I noticed a couple of hikers had stopped into the wood for a rest and asked them over to our fire for a cup of tea and a chat. Agnieszka, an outdoor pursuits instructor and her partner Niall had been visiting from Dublin and they joined us around the fire for some coffee, food and a chat. The three of us sat for hours talking about everything from hiking to politics, sport and recreation. Mentioning to Aga about the strange looks I sometimes get on public transport with my massive hiking pack, she reassured me this was not uncommon as the glances she gets on trains with her surf board are equally amusing. Niall shared some really tasty Quinoa with us while Yak and Aga discussed their experiences being vegetarians over the years.
This had been a weekend of unlikely circumstances. Shortly after the drama and adrenaline of Chris’ rescue, we had randomly met the nicest and most interesting pair of complete strangers you could hope to meet. As we hopped around from seat to seat, avoiding the smoke from the fire in the changing winds Yak and I were reminded of how richly rewarding it is to sit around a fire with other people and share in their experiences.

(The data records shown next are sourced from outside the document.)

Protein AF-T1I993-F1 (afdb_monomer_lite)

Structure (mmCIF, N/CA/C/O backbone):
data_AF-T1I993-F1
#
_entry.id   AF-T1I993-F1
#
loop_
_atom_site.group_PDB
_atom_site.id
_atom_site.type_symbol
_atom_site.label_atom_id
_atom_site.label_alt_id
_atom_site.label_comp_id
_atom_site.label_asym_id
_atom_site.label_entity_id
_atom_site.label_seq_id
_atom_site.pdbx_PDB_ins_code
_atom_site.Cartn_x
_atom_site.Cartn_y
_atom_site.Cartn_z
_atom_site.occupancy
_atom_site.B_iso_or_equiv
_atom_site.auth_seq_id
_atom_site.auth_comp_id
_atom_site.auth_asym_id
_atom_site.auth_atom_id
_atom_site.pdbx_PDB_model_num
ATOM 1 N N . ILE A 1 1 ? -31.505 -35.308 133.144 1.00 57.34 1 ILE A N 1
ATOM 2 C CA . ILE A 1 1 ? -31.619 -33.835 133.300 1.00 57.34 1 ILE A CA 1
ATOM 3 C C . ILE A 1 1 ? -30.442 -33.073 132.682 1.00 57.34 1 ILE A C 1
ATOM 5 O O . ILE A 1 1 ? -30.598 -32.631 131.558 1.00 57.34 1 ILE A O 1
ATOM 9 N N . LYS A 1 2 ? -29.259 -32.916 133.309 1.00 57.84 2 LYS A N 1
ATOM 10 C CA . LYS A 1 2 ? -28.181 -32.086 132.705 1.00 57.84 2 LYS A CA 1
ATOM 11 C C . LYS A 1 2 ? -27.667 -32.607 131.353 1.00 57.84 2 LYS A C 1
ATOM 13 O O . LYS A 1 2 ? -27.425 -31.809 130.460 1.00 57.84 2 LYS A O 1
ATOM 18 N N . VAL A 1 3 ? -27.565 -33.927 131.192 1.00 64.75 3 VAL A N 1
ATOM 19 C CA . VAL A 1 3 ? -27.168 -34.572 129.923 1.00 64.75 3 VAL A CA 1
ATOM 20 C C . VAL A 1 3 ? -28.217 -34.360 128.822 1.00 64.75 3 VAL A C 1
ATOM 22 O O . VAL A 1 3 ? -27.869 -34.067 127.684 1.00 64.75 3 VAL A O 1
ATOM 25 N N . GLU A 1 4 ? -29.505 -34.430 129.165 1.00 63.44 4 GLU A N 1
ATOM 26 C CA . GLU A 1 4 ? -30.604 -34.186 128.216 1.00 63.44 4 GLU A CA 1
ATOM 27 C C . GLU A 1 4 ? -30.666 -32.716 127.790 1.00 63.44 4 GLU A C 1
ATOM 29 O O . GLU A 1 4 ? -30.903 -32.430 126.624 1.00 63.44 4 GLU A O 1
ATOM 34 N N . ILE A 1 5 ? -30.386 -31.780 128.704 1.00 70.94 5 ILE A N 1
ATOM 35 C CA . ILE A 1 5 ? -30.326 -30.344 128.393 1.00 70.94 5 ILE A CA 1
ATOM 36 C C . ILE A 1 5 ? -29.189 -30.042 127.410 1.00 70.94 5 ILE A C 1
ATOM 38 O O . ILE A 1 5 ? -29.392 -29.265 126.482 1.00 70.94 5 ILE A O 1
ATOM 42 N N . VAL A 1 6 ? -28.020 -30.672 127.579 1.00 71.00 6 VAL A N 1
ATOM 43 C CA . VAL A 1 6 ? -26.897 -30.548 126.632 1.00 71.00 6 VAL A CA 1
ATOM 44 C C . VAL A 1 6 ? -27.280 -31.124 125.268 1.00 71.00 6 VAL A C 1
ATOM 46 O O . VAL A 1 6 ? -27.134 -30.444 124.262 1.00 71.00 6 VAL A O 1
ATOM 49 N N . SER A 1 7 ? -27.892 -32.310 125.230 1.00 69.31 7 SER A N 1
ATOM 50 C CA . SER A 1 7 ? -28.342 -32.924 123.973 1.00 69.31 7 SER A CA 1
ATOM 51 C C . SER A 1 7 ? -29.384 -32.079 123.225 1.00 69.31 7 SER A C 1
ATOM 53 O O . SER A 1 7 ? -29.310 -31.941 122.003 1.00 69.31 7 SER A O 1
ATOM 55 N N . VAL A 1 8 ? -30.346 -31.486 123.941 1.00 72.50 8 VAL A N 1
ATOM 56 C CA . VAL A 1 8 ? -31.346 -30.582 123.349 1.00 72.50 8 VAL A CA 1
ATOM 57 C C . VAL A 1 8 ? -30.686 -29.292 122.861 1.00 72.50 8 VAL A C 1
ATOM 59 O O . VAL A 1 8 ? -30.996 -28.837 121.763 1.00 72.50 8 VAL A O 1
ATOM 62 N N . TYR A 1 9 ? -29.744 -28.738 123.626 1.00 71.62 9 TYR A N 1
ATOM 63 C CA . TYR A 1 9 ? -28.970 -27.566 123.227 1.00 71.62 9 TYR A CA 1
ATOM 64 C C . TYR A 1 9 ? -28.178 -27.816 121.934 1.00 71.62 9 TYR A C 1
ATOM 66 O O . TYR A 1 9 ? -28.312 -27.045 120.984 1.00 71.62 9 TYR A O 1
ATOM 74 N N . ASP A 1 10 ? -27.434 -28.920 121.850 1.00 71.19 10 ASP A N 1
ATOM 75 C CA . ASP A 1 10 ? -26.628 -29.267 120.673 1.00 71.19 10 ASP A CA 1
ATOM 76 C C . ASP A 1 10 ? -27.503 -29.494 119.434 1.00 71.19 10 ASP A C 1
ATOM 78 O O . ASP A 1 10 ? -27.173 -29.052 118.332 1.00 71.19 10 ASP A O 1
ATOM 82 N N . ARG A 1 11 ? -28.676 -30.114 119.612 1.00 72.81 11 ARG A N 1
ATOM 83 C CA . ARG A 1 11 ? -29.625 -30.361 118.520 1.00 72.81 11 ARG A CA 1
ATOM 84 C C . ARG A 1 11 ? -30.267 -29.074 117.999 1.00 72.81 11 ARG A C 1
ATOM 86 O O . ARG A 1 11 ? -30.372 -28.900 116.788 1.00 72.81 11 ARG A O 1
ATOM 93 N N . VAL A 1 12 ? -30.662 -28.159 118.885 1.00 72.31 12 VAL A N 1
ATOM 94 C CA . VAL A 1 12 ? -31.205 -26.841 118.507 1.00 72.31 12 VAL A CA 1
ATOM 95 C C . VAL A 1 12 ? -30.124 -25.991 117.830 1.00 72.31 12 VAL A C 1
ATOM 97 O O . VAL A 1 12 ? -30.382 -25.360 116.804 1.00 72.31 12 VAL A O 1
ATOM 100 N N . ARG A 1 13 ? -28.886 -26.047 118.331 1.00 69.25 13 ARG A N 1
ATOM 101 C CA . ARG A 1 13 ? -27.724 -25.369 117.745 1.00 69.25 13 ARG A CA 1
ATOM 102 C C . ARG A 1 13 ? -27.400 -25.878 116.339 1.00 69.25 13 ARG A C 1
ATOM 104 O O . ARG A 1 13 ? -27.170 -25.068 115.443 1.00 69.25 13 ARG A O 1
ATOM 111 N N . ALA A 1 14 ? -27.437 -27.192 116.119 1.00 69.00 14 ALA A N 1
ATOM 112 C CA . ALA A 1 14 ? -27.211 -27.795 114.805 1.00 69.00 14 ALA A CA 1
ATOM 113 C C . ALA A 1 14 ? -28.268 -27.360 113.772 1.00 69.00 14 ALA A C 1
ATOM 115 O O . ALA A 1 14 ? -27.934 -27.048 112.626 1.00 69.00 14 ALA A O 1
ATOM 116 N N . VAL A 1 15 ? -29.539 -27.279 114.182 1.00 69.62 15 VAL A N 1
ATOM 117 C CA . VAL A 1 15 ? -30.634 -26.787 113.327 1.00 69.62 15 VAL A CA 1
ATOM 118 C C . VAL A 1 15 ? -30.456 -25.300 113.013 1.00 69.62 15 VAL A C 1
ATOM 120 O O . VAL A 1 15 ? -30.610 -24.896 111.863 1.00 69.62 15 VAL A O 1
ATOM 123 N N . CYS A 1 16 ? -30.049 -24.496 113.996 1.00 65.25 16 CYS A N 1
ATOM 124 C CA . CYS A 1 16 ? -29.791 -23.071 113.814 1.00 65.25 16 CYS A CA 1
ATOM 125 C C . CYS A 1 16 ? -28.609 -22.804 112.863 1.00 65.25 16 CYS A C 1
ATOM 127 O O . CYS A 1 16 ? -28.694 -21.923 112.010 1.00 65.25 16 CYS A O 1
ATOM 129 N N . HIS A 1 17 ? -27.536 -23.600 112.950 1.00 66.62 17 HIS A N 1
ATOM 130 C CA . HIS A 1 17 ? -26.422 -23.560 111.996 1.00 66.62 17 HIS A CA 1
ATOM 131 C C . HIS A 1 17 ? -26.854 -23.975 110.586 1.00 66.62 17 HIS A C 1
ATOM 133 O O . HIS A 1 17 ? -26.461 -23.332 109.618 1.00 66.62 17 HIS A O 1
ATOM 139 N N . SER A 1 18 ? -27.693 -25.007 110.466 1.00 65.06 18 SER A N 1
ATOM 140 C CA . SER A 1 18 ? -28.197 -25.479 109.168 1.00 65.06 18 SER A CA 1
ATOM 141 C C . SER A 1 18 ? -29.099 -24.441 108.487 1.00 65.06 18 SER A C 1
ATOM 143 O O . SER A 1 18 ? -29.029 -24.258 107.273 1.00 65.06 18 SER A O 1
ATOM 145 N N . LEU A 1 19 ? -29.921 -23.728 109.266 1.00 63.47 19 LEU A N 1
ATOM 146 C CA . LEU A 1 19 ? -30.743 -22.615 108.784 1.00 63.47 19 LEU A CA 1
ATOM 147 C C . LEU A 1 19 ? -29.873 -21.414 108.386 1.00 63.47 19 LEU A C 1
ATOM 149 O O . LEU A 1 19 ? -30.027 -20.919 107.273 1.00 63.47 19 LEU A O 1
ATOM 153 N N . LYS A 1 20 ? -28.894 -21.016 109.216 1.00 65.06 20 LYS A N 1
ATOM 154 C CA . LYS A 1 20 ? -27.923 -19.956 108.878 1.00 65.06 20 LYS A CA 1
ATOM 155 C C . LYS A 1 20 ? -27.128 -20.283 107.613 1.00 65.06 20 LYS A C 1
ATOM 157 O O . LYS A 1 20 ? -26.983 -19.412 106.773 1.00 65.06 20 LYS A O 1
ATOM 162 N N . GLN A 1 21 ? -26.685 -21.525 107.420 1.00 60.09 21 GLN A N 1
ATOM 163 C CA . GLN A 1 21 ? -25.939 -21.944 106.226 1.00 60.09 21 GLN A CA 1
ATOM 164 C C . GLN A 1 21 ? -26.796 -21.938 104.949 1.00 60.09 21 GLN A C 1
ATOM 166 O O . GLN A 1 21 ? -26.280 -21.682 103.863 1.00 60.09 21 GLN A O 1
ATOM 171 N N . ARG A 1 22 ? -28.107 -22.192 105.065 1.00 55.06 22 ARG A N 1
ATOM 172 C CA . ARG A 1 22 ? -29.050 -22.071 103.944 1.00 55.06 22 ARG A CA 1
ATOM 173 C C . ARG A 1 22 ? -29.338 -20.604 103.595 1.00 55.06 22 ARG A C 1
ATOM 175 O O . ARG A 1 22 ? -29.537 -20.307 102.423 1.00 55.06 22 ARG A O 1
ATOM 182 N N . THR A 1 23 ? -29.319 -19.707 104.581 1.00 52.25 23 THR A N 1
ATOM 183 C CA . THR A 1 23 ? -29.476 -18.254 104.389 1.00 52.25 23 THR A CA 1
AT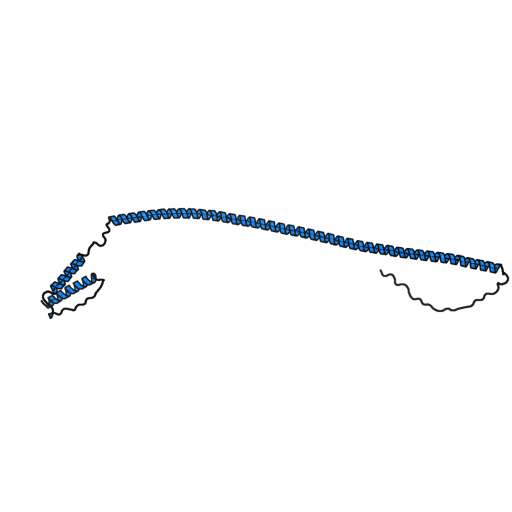OM 184 C C . THR A 1 23 ? -28.171 -17.571 103.941 1.00 52.25 23 THR A C 1
ATOM 186 O O . THR A 1 23 ? -28.206 -16.641 103.144 1.00 52.25 23 THR A O 1
ATOM 189 N N . GLN A 1 24 ? -27.007 -18.047 104.400 1.00 47.72 24 GLN A N 1
ATOM 190 C CA . GLN A 1 24 ? -25.671 -17.498 104.135 1.00 47.72 24 GLN A CA 1
ATOM 191 C C . GLN A 1 24 ? -24.861 -18.363 103.156 1.00 47.72 24 GLN A C 1
ATOM 193 O O . GLN A 1 24 ? -23.767 -18.835 103.460 1.00 47.72 24 GLN A O 1
ATOM 198 N N . GLN A 1 25 ? -25.307 -18.438 101.903 1.00 47.38 25 GLN A N 1
ATOM 199 C CA . GLN A 1 25 ? -24.376 -18.618 100.775 1.00 47.38 25 GLN A CA 1
ATOM 200 C C . GLN A 1 25 ? -23.491 -17.371 100.526 1.00 47.38 25 GLN A C 1
ATOM 202 O O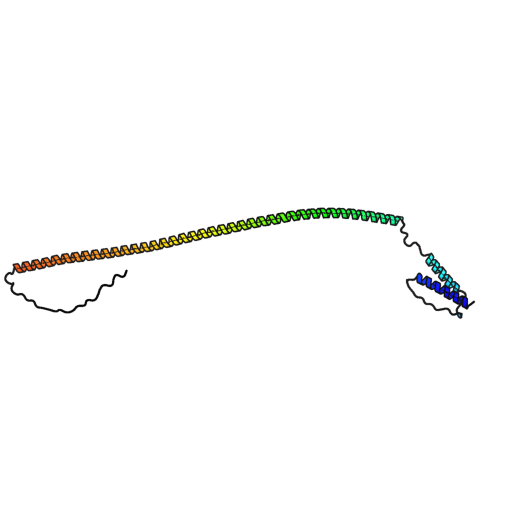 . GLN A 1 25 ? -22.877 -17.240 99.472 1.00 47.38 25 GLN A O 1
ATOM 207 N N . SER A 1 26 ? -23.364 -16.472 101.508 1.00 40.28 26 SER A N 1
ATOM 208 C CA . SER A 1 26 ? -22.411 -15.369 101.500 1.00 40.28 26 SER A CA 1
ATOM 209 C C . SER A 1 26 ? -21.873 -15.100 102.911 1.00 40.28 26 SER A C 1
ATOM 211 O O . SER A 1 26 ? -22.566 -14.549 103.758 1.00 40.28 26 SER A O 1
ATOM 213 N N . LEU A 1 27 ? -20.599 -15.465 103.067 1.00 42.38 27 LEU A N 1
ATOM 214 C CA . LEU A 1 27 ? -19.591 -15.011 104.030 1.00 42.38 27 LEU A CA 1
ATOM 215 C C . LEU A 1 27 ? -19.695 -15.374 105.530 1.00 42.38 27 LEU A C 1
ATOM 217 O O . LEU A 1 27 ? -20.641 -15.054 106.236 1.00 42.38 27 LEU A O 1
ATOM 221 N N . GLU A 1 28 ? -18.557 -15.915 105.981 1.00 36.56 28 GLU A N 1
ATOM 222 C CA . GLU A 1 28 ? -18.037 -16.096 107.344 1.00 36.56 28 GLU A CA 1
ATOM 223 C C . GLU A 1 28 ? -18.463 -17.322 108.170 1.00 36.56 28 GLU A C 1
ATOM 225 O O . GLU A 1 28 ? -19.412 -17.345 108.949 1.00 36.56 28 GLU A O 1
ATOM 230 N N . ASN A 1 29 ? -17.582 -18.327 108.094 1.00 42.00 29 ASN A N 1
ATOM 231 C CA . ASN A 1 29 ? -17.382 -19.346 109.114 1.00 42.00 29 ASN A CA 1
ATOM 232 C C . ASN A 1 29 ? -16.989 -18.703 110.453 1.00 42.00 29 ASN A C 1
ATOM 234 O O . ASN A 1 29 ? -15.847 -18.279 110.629 1.00 42.00 29 ASN A O 1
ATOM 238 N N . SER A 1 30 ? -17.885 -18.753 111.436 1.00 39.34 30 SER A N 1
ATOM 239 C CA . SER A 1 30 ? -17.514 -18.607 112.844 1.00 39.34 30 SER A CA 1
ATOM 240 C C . SER A 1 30 ? -17.735 -19.934 113.567 1.00 39.34 30 SER A C 1
ATOM 242 O O . SER A 1 30 ? -18.842 -20.266 113.990 1.00 39.34 30 SER A O 1
ATOM 244 N N . VAL A 1 31 ? -16.667 -20.726 113.681 1.00 45.31 31 VAL A N 1
ATOM 245 C CA . VAL A 1 31 ? -16.633 -21.912 114.544 1.00 45.31 31 VAL A CA 1
ATOM 246 C C . VAL A 1 31 ? -16.355 -21.437 115.970 1.00 45.31 31 VAL A C 1
ATOM 248 O O . VAL A 1 31 ? -15.277 -20.920 116.260 1.00 45.31 31 VAL A O 1
ATOM 251 N N . ARG A 1 32 ? -17.325 -21.613 116.874 1.00 53.91 32 ARG A N 1
ATOM 252 C CA . ARG A 1 32 ? -17.148 -21.431 118.326 1.00 53.91 32 ARG A CA 1
ATOM 253 C C . ARG A 1 32 ? -17.473 -22.732 119.073 1.00 53.91 32 ARG A C 1
ATOM 255 O O . ARG A 1 32 ? -18.447 -23.389 118.712 1.00 53.91 32 ARG A O 1
ATOM 262 N N . PRO A 1 33 ? -16.687 -23.092 120.105 1.00 51.41 33 PRO A N 1
ATOM 263 C CA . PRO A 1 33 ? -16.454 -24.480 120.521 1.00 51.41 33 PRO A CA 1
ATOM 264 C C . PRO A 1 33 ? -17.674 -25.203 121.123 1.00 51.41 33 PRO A C 1
ATOM 266 O O . PRO A 1 33 ? -18.648 -24.574 121.551 1.00 51.41 33 PRO A O 1
ATOM 269 N N . ASP A 1 34 ? -17.597 -26.538 121.136 1.00 47.72 34 ASP A N 1
ATOM 270 C CA . ASP A 1 34 ? -18.547 -27.449 121.790 1.00 47.72 34 ASP A CA 1
ATOM 271 C C . ASP A 1 34 ? -18.606 -27.212 123.304 1.00 47.72 34 ASP A C 1
ATOM 273 O O . ASP A 1 34 ? -17.581 -27.037 123.971 1.00 47.72 34 ASP A O 1
ATOM 277 N N . ILE A 1 35 ? -19.824 -27.203 123.850 1.00 59.03 35 ILE A N 1
ATOM 278 C CA . ILE A 1 35 ? -20.078 -26.930 125.267 1.00 59.03 35 ILE A CA 1
ATOM 279 C C . ILE A 1 35 ? -19.999 -28.242 126.049 1.00 59.03 35 ILE A C 1
ATOM 281 O O . ILE A 1 35 ? -20.734 -29.189 125.789 1.00 59.03 35 ILE A O 1
ATOM 285 N N . THR A 1 36 ? -19.133 -28.298 127.059 1.00 56.59 36 THR A N 1
ATOM 286 C CA . THR A 1 36 ? -19.045 -29.450 127.973 1.00 56.59 36 THR A CA 1
ATOM 287 C C . THR A 1 36 ? -20.034 -29.317 129.138 1.00 56.59 36 THR A C 1
ATOM 289 O O . THR A 1 36 ? -20.415 -28.217 129.533 1.00 56.59 36 THR A O 1
ATOM 292 N N . ILE A 1 37 ? -20.438 -30.443 129.742 1.00 57.09 37 ILE A N 1
ATOM 293 C CA . ILE A 1 37 ? -21.502 -30.550 130.773 1.00 57.09 37 ILE A CA 1
ATOM 294 C C . ILE A 1 37 ? -21.331 -29.566 131.955 1.00 57.09 37 ILE A C 1
ATOM 296 O O . ILE A 1 37 ? -22.310 -29.159 132.584 1.00 57.09 37 ILE A O 1
ATOM 300 N N . HIS A 1 38 ? -20.101 -29.145 132.256 1.00 53.12 38 HIS A N 1
ATOM 301 C CA . HIS A 1 38 ? -19.790 -28.210 133.342 1.00 53.12 38 HIS A CA 1
ATOM 302 C C . HIS A 1 38 ? -20.042 -26.727 133.006 1.00 53.12 38 HIS A C 1
ATOM 304 O O . HIS A 1 38 ? -20.031 -25.895 133.909 1.00 53.12 38 HIS A O 1
ATOM 310 N N . GLN A 1 39 ? -20.297 -26.382 131.741 1.00 58.06 39 GLN A N 1
ATOM 311 C CA . GLN A 1 39 ? -20.456 -25.001 131.260 1.00 58.06 39 GLN A CA 1
ATOM 312 C C . GLN A 1 39 ? -21.924 -24.566 131.090 1.00 58.06 39 GLN A C 1
ATOM 314 O O . GLN A 1 39 ? -22.194 -23.423 130.719 1.00 58.06 39 GLN A O 1
ATOM 319 N N . VAL A 1 40 ? -22.883 -25.443 131.401 1.00 60.56 40 VAL A N 1
ATOM 320 C CA . VAL A 1 40 ? -24.322 -25.169 131.269 1.00 60.56 40 VAL A CA 1
ATOM 321 C C . VAL A 1 40 ? -24.789 -24.201 132.366 1.00 60.56 40 VAL A C 1
ATOM 323 O O . VAL A 1 40 ? -25.133 -24.609 133.477 1.00 60.56 40 VAL A O 1
ATOM 326 N N . LYS A 1 41 ? -24.793 -22.902 132.053 1.00 63.12 41 LYS A N 1
ATOM 327 C CA . LYS A 1 41 ? -25.392 -21.828 132.865 1.00 63.12 41 LYS A CA 1
ATOM 328 C C . LYS A 1 41 ? -26.865 -21.609 132.496 1.00 63.12 41 LYS A C 1
ATOM 330 O O . LYS A 1 41 ? -27.260 -21.789 131.343 1.00 63.12 41 LYS A O 1
ATOM 335 N N . VAL A 1 42 ? -27.672 -21.182 133.472 1.00 58.97 42 VAL A N 1
ATOM 336 C CA . VAL A 1 42 ? -29.065 -20.753 133.253 1.00 58.97 42 VAL A CA 1
ATOM 337 C C . VAL A 1 42 ? -29.052 -19.569 132.278 1.00 58.97 42 VAL A C 1
ATOM 339 O O . VAL A 1 42 ? -28.440 -18.549 132.575 1.00 58.97 42 VAL A O 1
ATOM 342 N N . GLY A 1 43 ? -29.660 -19.734 131.098 1.00 66.31 43 GLY A N 1
ATOM 343 C CA . GLY A 1 43 ? -29.754 -18.693 130.061 1.00 66.31 43 GLY A CA 1
ATOM 344 C C . GLY A 1 43 ? -29.109 -19.027 128.708 1.00 66.31 43 GLY A C 1
ATOM 345 O O . GLY A 1 43 ? -29.439 -18.386 127.717 1.00 66.31 43 GLY A O 1
ATOM 346 N N . LEU A 1 44 ? -28.262 -20.061 128.613 1.00 70.44 44 LEU A N 1
ATOM 347 C CA . LEU A 1 44 ? -27.652 -20.480 127.334 1.00 70.44 44 LEU A CA 1
ATOM 348 C C . LEU A 1 44 ? -28.688 -20.933 126.297 1.00 70.44 44 LEU A C 1
ATOM 350 O O . LEU A 1 44 ? -28.603 -20.569 125.127 1.00 70.44 44 LEU A O 1
ATOM 354 N N . LEU A 1 45 ? -29.682 -21.704 126.738 1.00 67.56 45 LEU A N 1
ATOM 355 C CA . LEU A 1 45 ? -30.775 -22.149 125.876 1.00 67.56 45 LEU A CA 1
ATOM 356 C C . LEU A 1 45 ? -31.654 -20.966 125.440 1.00 67.56 45 LEU A C 1
ATOM 358 O O . LEU A 1 45 ? -32.062 -20.900 124.288 1.00 67.56 45 LEU A O 1
ATOM 362 N N . THR A 1 46 ? -31.887 -20.004 126.338 1.00 74.25 46 THR A N 1
ATOM 363 C CA . THR A 1 46 ? -32.637 -18.775 126.048 1.00 74.25 46 THR A CA 1
ATOM 364 C C . THR A 1 46 ? -31.944 -17.933 124.978 1.00 74.25 46 THR A C 1
ATOM 366 O O . THR A 1 46 ? -32.615 -17.452 124.075 1.00 74.25 46 THR A O 1
ATOM 369 N N . ALA A 1 47 ? -30.613 -17.809 125.030 1.00 71.06 47 ALA A N 1
ATOM 370 C CA . ALA A 1 47 ? -29.843 -17.078 124.024 1.00 71.06 47 ALA A CA 1
ATOM 371 C C . ALA A 1 47 ? -29.940 -17.722 122.631 1.00 71.06 47 ALA A C 1
ATOM 373 O O . ALA A 1 47 ? -30.192 -17.028 121.655 1.00 71.06 47 ALA A O 1
ATOM 374 N N . VAL A 1 48 ? -29.825 -19.051 122.537 1.00 70.88 48 VAL A N 1
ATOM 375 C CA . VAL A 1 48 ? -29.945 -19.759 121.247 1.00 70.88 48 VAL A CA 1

Niall and Aga headed off down the track and after a few hours of chilling around the fire, Yak and I saw John’s head torch moving up the track. John set up his tent next to where Yak and I had pitched and we enjoyed a fantastic evening around the fire. Even though I do enjoy the occasional solo camp, I find it far more enjoyable to meet up with people at various stages in a multi-day journey. Each time a new friend strolls in to say hello or join you for the evening it brings new craic around the fire. Yak and I were glad to see John and weren’t short on stories to share after the day’s events.
We lay down for the night and rested well. The comfort of the warm sleeping bag and the bivvy bag was the perfect restorative after a long day in the hills and I slept on until shortly after sunrise.
John had risen early to take a time-lapse of the sunrise from the forest and had kindly built up a fire to boil water for breakfast.
Feeling restored after a good night’s sleep, we sat around the fire eating our ration packs and having some tea. Shortly afterward another HikersBlog author, Spud joined us with his wife Catriona. We relaxed around the fire for a while before heading up the track towards Percy Bysshe caves.
I hadn’t known Spud and Catriona would be joining us, so as the weekend drew to a close this was the perfect final meetup to finish up a great weekend. We strolled up the short track to Percy Bysshe in the ferocious winds and had a little explore around the caves.
After exploring the cave we climbed back down to the track while it was calm and headed back to the car. Everyone was feeling a little peckish, especially myself and Yak, so we decided to drop into Docs in Newcastle before heading our separate ways.
Food always tastes great after a weekend in the hills and this was no exception. A hot fish supper and a mug of strong tea, at a proper table, while sitting in an actual chair with back support. While I had enjoyed the weekend, the food at the end was like manna from heaven and it gave us all a chance to relax and have a chat about the weekend’s events and some upcoming walks we have planned.
It was a weekend of the unexpected, from Chris’ unfortunate injury to the chance encounter with Aga and Niall – The refreshing focus of walking alone to the fantastic company of Claire, Yak, John, Spud and Catriona. There was even a brief chat with Jonno and Pete thrown into the mix. The weekend was impromptu with little planning, but turned out to be the most eventful two night trip I have been on to date.